Игнат не спешил. Он скользнул в тень, к одному из стеллажей, не освещенных коптилкой. Его высокая, худая фигура в безупречном костюме казалась здесь призраком, хозяином этого царства. Он что-то шелестел там, в темноте. Я слышал скрип дерева, мягкий шуршащий звук – будто бумагу достают из-под покойника.
– Вот, – его бархатный, холодный голос раздался неожиданно близко. Он возник из тьмы, держа в длинных, бледных пальцах несколько книг. Небрежно бросил их на крышку ближайшего простого соснового гроба. Пыль взметнулась столбом в тусклом свете. – Свеженькие. С пылу, с жару типографского. «Обострения», как ваш покровитель любит. – Черные глаза-бусинки скользнули по моему лицу, ловя отражение ужаса и отвращения. Удовольствие? Или просто профессиональный интерес к реакции клиента? – Список ваш?
Я кивнул, не в силах вымолвить слово. Горло было сжато. Достал из кармана скомканную бумажку, протянул дрожащей рукой. Игнат взял ее безупречными ногтями, развернул, бегло пробежал глазами. Без интереса. Как бухгалтер сверяет накладную.
– Гм, – промычал он. – Пункты… один, три, пять… семь… Девять и десять – нету. Раскупили. Остальное… – Он посмотрел на книги на крышке гроба. – Вот это – пункт первый. Это – третий. А вот это… – Он ткнул пальцем в самую потрепанную, в обложке из грубой серой бумаги. – Пятый. Остальное… не водится. Спрос превышает предложение. Риски, понимаете ли, растут. – Он улыбнулся своей ледяной улыбкой. – Цена, соответственно, тоже.
Он назвал сумму. Цифра ударила по сознанию, как обухом.
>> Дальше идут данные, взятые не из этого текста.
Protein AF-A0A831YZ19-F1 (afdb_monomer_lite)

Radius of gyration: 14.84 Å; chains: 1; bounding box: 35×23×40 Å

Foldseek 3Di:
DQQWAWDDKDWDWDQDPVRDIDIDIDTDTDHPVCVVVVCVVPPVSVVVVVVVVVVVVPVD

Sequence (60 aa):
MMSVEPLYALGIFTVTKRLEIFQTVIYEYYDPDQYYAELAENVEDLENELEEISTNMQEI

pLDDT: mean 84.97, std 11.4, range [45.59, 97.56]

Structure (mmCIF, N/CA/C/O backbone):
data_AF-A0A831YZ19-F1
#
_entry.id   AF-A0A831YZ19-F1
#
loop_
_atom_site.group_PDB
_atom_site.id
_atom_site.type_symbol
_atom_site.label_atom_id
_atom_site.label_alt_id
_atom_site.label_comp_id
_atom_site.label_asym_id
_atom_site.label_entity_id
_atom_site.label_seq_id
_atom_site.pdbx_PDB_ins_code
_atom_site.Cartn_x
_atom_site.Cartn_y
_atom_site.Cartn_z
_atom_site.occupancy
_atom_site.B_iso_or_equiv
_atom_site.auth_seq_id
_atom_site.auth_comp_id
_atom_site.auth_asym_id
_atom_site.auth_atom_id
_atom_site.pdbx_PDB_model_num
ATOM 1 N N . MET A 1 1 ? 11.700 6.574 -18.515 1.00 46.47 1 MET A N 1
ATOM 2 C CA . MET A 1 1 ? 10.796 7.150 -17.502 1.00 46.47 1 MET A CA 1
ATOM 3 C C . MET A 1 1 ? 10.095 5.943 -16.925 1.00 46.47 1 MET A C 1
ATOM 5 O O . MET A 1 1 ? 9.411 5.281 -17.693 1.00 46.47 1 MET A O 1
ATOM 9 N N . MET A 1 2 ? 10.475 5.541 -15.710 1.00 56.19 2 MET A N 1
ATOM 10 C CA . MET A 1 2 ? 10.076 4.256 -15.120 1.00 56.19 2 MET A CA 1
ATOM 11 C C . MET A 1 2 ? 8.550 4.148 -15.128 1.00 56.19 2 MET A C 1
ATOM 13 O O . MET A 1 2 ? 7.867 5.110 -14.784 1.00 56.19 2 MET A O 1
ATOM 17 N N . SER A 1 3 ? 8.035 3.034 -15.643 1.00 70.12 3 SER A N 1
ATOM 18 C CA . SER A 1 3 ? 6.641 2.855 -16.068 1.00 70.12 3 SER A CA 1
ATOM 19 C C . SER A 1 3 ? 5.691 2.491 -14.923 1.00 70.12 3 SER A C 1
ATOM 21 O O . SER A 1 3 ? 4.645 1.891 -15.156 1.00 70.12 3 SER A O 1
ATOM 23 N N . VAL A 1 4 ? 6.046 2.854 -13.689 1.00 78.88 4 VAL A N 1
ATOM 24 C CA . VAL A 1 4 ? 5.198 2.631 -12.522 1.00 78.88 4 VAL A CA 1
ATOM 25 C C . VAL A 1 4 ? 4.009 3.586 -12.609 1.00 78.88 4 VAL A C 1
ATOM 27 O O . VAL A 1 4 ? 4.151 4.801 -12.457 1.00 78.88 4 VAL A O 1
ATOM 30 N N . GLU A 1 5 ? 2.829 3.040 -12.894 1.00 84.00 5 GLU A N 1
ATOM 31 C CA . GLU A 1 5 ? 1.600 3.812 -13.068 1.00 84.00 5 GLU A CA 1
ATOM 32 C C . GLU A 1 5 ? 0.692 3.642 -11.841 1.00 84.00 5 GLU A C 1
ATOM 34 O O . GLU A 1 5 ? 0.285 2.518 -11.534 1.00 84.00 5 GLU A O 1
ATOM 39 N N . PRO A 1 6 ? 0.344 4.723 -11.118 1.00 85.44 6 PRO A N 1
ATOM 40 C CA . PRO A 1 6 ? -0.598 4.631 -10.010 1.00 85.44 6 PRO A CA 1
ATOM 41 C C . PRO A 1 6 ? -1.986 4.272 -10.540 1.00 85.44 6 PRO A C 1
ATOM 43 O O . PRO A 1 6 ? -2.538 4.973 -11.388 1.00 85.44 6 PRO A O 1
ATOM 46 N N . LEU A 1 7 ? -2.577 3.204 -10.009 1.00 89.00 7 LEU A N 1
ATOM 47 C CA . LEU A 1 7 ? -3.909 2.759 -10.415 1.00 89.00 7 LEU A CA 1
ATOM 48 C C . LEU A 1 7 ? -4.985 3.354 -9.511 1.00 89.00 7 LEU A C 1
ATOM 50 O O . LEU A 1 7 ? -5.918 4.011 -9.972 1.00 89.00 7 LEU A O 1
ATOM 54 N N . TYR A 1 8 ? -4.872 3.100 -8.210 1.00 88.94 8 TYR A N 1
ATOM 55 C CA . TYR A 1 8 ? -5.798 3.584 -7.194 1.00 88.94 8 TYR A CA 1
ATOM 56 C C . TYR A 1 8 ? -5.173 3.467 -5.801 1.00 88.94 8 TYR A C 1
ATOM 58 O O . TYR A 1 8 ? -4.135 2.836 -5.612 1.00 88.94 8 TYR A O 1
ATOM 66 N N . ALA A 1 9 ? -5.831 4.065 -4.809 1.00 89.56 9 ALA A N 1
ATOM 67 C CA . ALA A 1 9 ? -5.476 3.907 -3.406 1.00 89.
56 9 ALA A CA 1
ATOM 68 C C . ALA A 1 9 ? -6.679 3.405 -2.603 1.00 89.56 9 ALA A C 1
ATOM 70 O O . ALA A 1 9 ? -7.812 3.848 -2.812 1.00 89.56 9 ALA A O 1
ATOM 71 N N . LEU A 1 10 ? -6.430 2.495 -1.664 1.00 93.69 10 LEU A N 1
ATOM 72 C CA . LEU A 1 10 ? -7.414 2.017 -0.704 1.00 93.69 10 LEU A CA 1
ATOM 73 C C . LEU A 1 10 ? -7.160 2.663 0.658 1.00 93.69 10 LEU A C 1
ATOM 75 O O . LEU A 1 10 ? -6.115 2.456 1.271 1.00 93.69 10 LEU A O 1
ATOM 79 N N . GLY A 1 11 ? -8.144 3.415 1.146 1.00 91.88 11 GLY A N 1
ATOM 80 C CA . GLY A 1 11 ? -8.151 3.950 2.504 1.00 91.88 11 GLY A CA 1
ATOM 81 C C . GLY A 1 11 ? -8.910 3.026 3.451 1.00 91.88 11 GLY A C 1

Я машинально полез в карман, вытащил жалкую пачку мятых ассигнаций и горсть медяков, собранных с Оли, Николая, Чижова, новичков. Их последние гроши. Их кровь и вера. Я пересчитал дрожащими пальцами. Не хватало. Значительно не хватало даже за эти три книги.
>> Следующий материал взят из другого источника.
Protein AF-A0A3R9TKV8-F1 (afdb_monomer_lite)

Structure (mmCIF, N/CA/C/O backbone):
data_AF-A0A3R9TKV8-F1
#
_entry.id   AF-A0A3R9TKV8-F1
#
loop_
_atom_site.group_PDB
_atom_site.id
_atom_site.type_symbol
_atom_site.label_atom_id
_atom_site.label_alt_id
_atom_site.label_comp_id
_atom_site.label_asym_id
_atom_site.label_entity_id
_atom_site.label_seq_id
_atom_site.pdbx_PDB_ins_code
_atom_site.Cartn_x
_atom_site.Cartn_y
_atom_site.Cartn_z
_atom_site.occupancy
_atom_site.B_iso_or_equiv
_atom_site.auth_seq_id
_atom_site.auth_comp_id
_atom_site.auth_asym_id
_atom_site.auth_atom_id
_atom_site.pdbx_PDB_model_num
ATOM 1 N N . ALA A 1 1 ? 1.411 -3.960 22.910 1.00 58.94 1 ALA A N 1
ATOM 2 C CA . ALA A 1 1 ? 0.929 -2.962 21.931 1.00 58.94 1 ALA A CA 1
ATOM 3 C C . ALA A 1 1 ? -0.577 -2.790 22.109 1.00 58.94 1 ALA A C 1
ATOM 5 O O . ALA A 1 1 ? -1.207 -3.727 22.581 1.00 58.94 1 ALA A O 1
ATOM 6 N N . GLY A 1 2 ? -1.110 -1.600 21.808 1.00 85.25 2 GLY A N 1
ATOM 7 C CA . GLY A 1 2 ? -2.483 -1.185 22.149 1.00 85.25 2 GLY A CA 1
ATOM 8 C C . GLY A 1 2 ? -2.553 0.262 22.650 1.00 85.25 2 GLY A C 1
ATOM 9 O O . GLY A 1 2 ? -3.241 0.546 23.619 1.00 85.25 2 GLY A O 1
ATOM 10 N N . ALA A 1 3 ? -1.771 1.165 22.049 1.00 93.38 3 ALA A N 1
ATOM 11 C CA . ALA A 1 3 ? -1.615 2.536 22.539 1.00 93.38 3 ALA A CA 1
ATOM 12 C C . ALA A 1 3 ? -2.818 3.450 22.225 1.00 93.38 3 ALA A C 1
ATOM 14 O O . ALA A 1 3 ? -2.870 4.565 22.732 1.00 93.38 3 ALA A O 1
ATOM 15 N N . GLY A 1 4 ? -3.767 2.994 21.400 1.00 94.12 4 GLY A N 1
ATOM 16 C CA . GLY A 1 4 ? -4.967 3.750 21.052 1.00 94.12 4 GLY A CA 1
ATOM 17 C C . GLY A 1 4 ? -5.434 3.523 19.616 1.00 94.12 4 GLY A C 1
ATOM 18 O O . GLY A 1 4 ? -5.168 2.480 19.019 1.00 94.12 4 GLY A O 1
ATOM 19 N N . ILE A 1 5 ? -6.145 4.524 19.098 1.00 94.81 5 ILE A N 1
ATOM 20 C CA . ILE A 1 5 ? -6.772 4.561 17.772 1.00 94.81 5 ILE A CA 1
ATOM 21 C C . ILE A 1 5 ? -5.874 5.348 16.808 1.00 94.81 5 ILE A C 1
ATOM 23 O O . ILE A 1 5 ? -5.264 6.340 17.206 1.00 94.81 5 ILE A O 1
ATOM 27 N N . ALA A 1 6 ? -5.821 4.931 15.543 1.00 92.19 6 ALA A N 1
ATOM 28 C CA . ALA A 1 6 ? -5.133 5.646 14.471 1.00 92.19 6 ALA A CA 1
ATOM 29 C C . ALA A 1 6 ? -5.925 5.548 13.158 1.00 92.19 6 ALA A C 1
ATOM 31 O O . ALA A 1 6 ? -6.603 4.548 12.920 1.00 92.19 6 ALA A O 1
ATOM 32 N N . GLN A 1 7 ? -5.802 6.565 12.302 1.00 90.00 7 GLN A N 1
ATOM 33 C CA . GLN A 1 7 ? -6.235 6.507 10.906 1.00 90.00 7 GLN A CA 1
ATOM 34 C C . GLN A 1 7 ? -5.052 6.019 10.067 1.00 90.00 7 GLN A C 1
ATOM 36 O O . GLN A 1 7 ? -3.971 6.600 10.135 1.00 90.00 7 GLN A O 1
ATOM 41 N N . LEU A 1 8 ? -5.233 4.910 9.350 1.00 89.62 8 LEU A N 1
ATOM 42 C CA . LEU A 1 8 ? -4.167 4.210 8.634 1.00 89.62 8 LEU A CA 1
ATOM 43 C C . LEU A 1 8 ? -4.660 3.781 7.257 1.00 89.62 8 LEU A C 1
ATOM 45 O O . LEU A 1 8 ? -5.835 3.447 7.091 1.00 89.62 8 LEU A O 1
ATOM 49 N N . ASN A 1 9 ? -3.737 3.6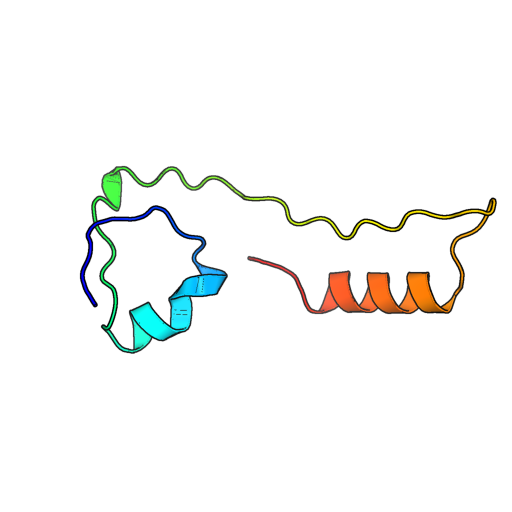99 6.303 1.00 87.94 9 ASN A N 1
ATOM 50 C CA . ASN A 1 9 ? -4.055 3.231 4.965 1.00 87.94 9 ASN A CA 1
ATOM 51 C C . ASN A 1 9 ? -4.292 1.726 4.937 1.00 87.94 9 ASN A C 1
ATOM 53 O O . ASN A 1 9 ? -3.513 0.940 5.483 1.00 87.94 9 ASN A O 1
ATOM 57 N N . GLU A 1 10 ? -5.338 1.303 4.230 1.00 87.38 10 GLU A N 1
ATOM 58 C CA . GLU A 1 10 ? -5.766 -0.097 4.210 1.00 87.38 10 GLU A CA 1
ATOM 59 C C . GLU A 1 10 ? -4.678 -1.046 3.687 1.00 87.38 10 GLU A C 1
ATOM 61 O O . GLU A 1 10 ? -4.493 -2.134 4.239 1.00 87.38 10 GLU A O 1
ATOM 66 N N . PHE A 1 11 ? -3.890 -0.626 2.692 1.00 87.31 11 PHE A N 1
ATOM 67 C CA . PHE A 1 11 ? -2.790 -1.443 2.167 1.00 87.31 11 PHE A CA 1
ATOM 68 C C . PHE A 1 11 ? -1.704 -1.735 3.218 1.00 87.31 11 PHE A C 1
ATOM 70 O O . PHE A 1 11 ? -1.064 -2.782 3.150 1.00 87.31 11 PHE A O 1
ATOM 77 N N . GLN A 1 12 ? -1.518 -0.862 4.217 1.00 89.94 12 GLN A N 1
ATOM 78 C CA . GLN A 1 12 ? -0.531 -1.054 5.286 1.00 89.94 12 GLN A CA 1
ATOM 79 C C . GLN A 1 12 ? -1.015 -2.053 6.343 1.00 89.94 12 GLN A C 1
ATOM 81 O O . GLN A 1 12 ? -0.208 -2.760 6.944 1.00 89.94 12 GLN A O 1
ATOM 86 N N . ILE A 1 13 ? -2.331 -2.118 6.575 1.00 93.00 13 ILE A N 1
ATOM 87 C CA . ILE A 1 13 ? -2.920 -2.871 7.693 1.00 93.00 13 ILE A CA 1
ATOM 88 C C . ILE A 1 13 ? -3.696 -4.124 7.279 1.00 93.00 13 ILE A C 1
ATOM 90 O O . ILE A 1 13 ? -4.168 -4.853 8.152 1.00 93.00 13 ILE A O 1
ATOM 94 N N . ARG A 1 14 ? -3.813 -4.418 5.976 1.00 92.62 14 ARG A N 1
ATOM 95 C CA . ARG A 1 14 ? -4.601 -5.548 5.444 1.00 92.62 14 ARG A CA 1
ATOM 96 C C . ARG A 1 14 ? -4.295 -6.877 6.145 1.00 92.62 14 ARG A C 1
ATOM 98 O O . ARG A 1 14 ? -5.212 -7.572 6.575 1.00 92.62 14 ARG A O 1
ATOM 105 N N . ASN A 1 15 ? -3.014 -7.198 6.330 1.00 95.69 15 ASN A N 1
ATOM 106 C CA . ASN A 1 15 ? -2.591 -8.430 7.005 1.00 95.69 15 ASN A CA 1
ATOM 107 C C . ASN A 1 15 ? -2.959 -8.436 8.496 1.00 95.69 15 ASN A C 1
ATOM 109 O O . ASN A 1 15 ? -3.416 -9.451 9.015 1.00 95.69 15 ASN A O 1
ATOM 113 N N . ALA A 1 16 ? -2.802 -7.304 9.184 1.00 95.31 16 ALA A N 1
ATOM 114 C CA . ALA A 1 16 ? -3.136 -7.184 10.601 1.00 95.31 16 ALA A CA 1
ATOM 115 C C . ALA A 1 16 ? -4.652 -7.299 10.841 1.00 95.31 16 ALA A C 1
ATOM 117 O O . ALA A 1 16 ? -5.073 -7.910 11.824 1.00 95.31 16 ALA A O 1
ATOM 118 N N . LEU A 1 17 ? -5.471 -6.780 9.919 1.00 94.81 17 LEU A N 1
ATOM 119 C CA . LEU A 1 17 ? -6.922 -6.977 9.923 1.00 94.81 17 LEU A CA 1
ATOM 120 C C . LEU A 1 17 ? -7.292 -8.450 9.691 1.00 94.81 17 LEU A C 1
ATOM 122 O O . LEU A 1 17 ? -8.071 -9.008 10.462 1.00 94.81 17 LEU A O 1
ATOM 126 N N . GLN A 1 18 ? -6.694 -9.112 8.691 1.00 96.31 18 GLN A N 1
ATOM 127 C CA . GLN A 1 18 ? -6.927 -10.543 8.427 1.00 96.31 18 GLN A CA 1
ATOM 128 C C . GLN A 1 18 ? -6.561 -11.425 9.628 1.00 96.31 18 GLN A C 1
ATOM 130 O O . GLN A 1 18 ? -7.276 -12.373 9.951 1.00 96.31 18 GLN A O 1
ATOM 135 N N . GLN A 1 19 ? -5.472 -11.088 10.319 1.00 97.19 19 GLN A N 1
ATOM 136 C CA . GLN A 1 19 ? -5.014 -11.787 11.521 1.00 97.19 19 GLN A CA 1
ATOM 137 C C . GLN A 1 19 ? -5.755 -11.359 12.798 1.00 97.19 19 GLN A C 1
ATOM 139 O O . GLN A 1 19 ? -5.433 -11.856 13.875 1.00 97.19 19 GLN A O 1
ATOM 144 N N . LYS A 1 20 ? -6.736 -10.449 12.701 1.00 95.25 20 LYS A N 1
ATOM 145 C CA . LYS A 1 20 ? -7.501 -9.897 13.835 1.00 95.25 20 LYS A CA 1
ATOM 146 C C . LYS A 1 20 ? -6.628 -9.241 14.916 1.00 95.25 20 LYS A C 1
ATOM 148 O O . LYS A 1 20 ? -7.005 -9.195 16.084 1.00 95.25 20 LYS A O 1
ATOM 153 N N . GLN A 1 21 ? -5.463 -8.727 14.527 1.00 95.94 21 GLN A N 1
ATOM 154 C CA . GLN A 1 21 ? -4.588 -7.925 15.389 1.00 95.94 21 GLN A CA 1
ATOM 155 C C . GLN A 1 21 ? -5.051 -6.466 15.469 1.00 95.94 21 GLN A C 1
ATOM 157 O O . GLN A 1 21 ? -4.761 -5.778 16.445 1.00 95.94 21 GLN A O 1
ATOM 162 N N . LEU A 1 22 ? -5.773 -6.005 14.445 1.00 95.75 22 LEU A N 1
ATOM 163 C CA . LEU A 1 22 ? -6.471 -4.724 14.407 1.00 95.75 22 LEU A CA 1
ATOM 164 C C . LEU A 1 22 ? -7.960 -4.955 14.145 1.00 95.75 22 LEU A C 1
ATOM 166 O O . LEU A 1 22 ? -8.350 -5.965 13.558 1.00 95.75 22 LEU A O 1
ATOM 170 N N . VAL A 1 23 ? -8.780 -3.989 14.554 1.00 94.56 23 VAL A N 1
ATOM 171 C CA . VAL A 1 23 ? -10.220 -3.949 14.290 1.00 94.56 23 VAL A CA 1
ATOM 172 C C . VAL A 1 23 ? -10.575 -2.588 13.695 1.00 94.56 23 VAL A C 1
ATOM 174 O O . VAL A 1 23 ? -10.077 -1.563 14.163 1.00 94.56 23 VAL A O 1
ATOM 177 N N . LYS A 1 24 ? -11.401 -2.577 12.642 1.00 93.50 24 LYS A N 1
ATOM 178 C CA . LYS A 1 24 ? -11.968 -1.338 12.096 1.00 93.50 24 LYS A CA 1
ATOM 179 C C . LYS A 1 24 ? -13.052 -0.828 13.049 1.00 93.50 24 LYS A C 1
ATOM 181 O O . LYS A 1 24 ? -13.806 -1.612 13.619 1.00 93.50 24 LYS A O 1
ATOM 186 N N . ILE A 1 25 ? -13.109 0.483 13.239 1.00 93.38 25 ILE A N 1
ATOM 187 C CA . ILE A 1 25 ? -14.115 1.157 14.066 1.00 93.38 25 ILE A CA 1
ATOM 188 C C . ILE A 1 25 ? -14.669 2.350 13.292 1.00 93.38 25 ILE A C 1
ATOM 190 O O . ILE A 1 25 ? -13.990 2.865 12.408 1.00 93.38 25 ILE A O 1
ATOM 194 N N . LEU A 1 26 ? -15.873 2.804 13.656 1.00 93.00 26 LEU A N 1
ATOM 195 C CA . LEU A 1 26 ? -16.527 3.969 13.043 1.00 93.00 26 LEU A CA 1
ATOM 196 C C . LEU A 1 26 ? -16.666 3.851 11.512 1.00 93.00 26 LEU A C 1
ATOM 198 O O . LEU A 1 26 ? -16.513 4.838 10.801 1.00 93.00 26 LEU A O 1
ATOM 202 N N . GLU A 1 27 ? -16.952 2.651 10.997 1.00 89.38 27 GLU A N 1
ATOM 203 C CA . GLU A 1 27 ? -17.003 2.402 9.548 1.00 89.38 27 GLU A CA 1
ATOM 204 C C . GLU A 1 27 ? -18.057 3.262 8.833 1.00 89.38 27 GLU A C 1
ATOM 206 O O . GLU A 1 27 ? -17.794 3.744 7.735 1.00 89.38 27 GLU A O 1
ATOM 211 N N . ASP A 1 28 ? -19.176 3.568 9.498 1.00 91.88 28 ASP A N 1
ATOM 212 C CA . ASP A 1 28 ? -20.229 4.465 8.989 1.00 91.88 28 ASP A CA 1
ATOM 213 C C . ASP A 1 28 ? -19.758 5.918 8.779 1.00 91.88 28 ASP A C 1
ATOM 215 O O . ASP A 1 28 ? -20.416 6.701 8.095 1.00 91.88 28 ASP A O 1
ATOM 219 N N . TRP A 1 29 ? -18.625 6.288 9.380 1.00 88.75 29 TRP A N 1
ATOM 220 C CA . TRP A 1 29 ? -18.029 7.626 9.325 1.00 88.75 29 TRP A CA 1
ATOM 221 C C . TRP A 1 29 ? -16.732 7.647 8.518 1.00 88.75 29 TRP A C 1
ATOM 223 O O . TRP A 1 29 ? -16.036 8.666 8.491 1.00 88.75 29 TRP A O 1
ATOM 233 N N . ASN A 1 30 ? -16.371 6.527 7.888 1.00 80.88 30 ASN A N 1
ATOM 234 C CA . ASN A 1 30 ? -15.131 6.440 7.146 1.00 80.88 30 ASN A CA 1
ATOM 235 C C . ASN A 1 30 ? -15.235 7.266 5.860 1.00 80.88 30 ASN A C 1
ATOM 237 O O . ASN A 1 30 ? -15.959 6.923 4.926 1.00 80.88 30 ASN A O 1
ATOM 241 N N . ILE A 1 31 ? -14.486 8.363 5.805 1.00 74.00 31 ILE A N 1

– Это… это все, – прохрипел я. – Можно… часть? Остальное позже? Партия большая, нам очень нужно…
Игнат медленно покачал головой. Его бледное лицо в полумраке было непроницаемо, как маска.
– Молодой человек, – произнес он мягко, но с железной интонацией. – Вы в каком бизнесе? Похоронном? Или в моем? – Он провел длинным пальцем по крышке гроба, на котором лежали книги. Пыль осталась на безупречном ногте. Он стряхнул ее с брезгливой гримасой. – Товар специфический. Риски высоки. Жизнь… – он кивнул куда-то вглубь подвала, к гробам, – …в нашем общем деле, как и в моем, коротка и непредсказуема. Сегодня ты здесь, завтра – там. – Он указал пальцем вниз, под пол. – Рассрочек не даю. Скидок – тем более. Платите за то, что можете унести сейчас. Или… – Он развел руками, изящный жест, полный окончательности. – Ищите другого поставщика вечных истин. Их, правда, все меньше. Вечность нынче в дефиците.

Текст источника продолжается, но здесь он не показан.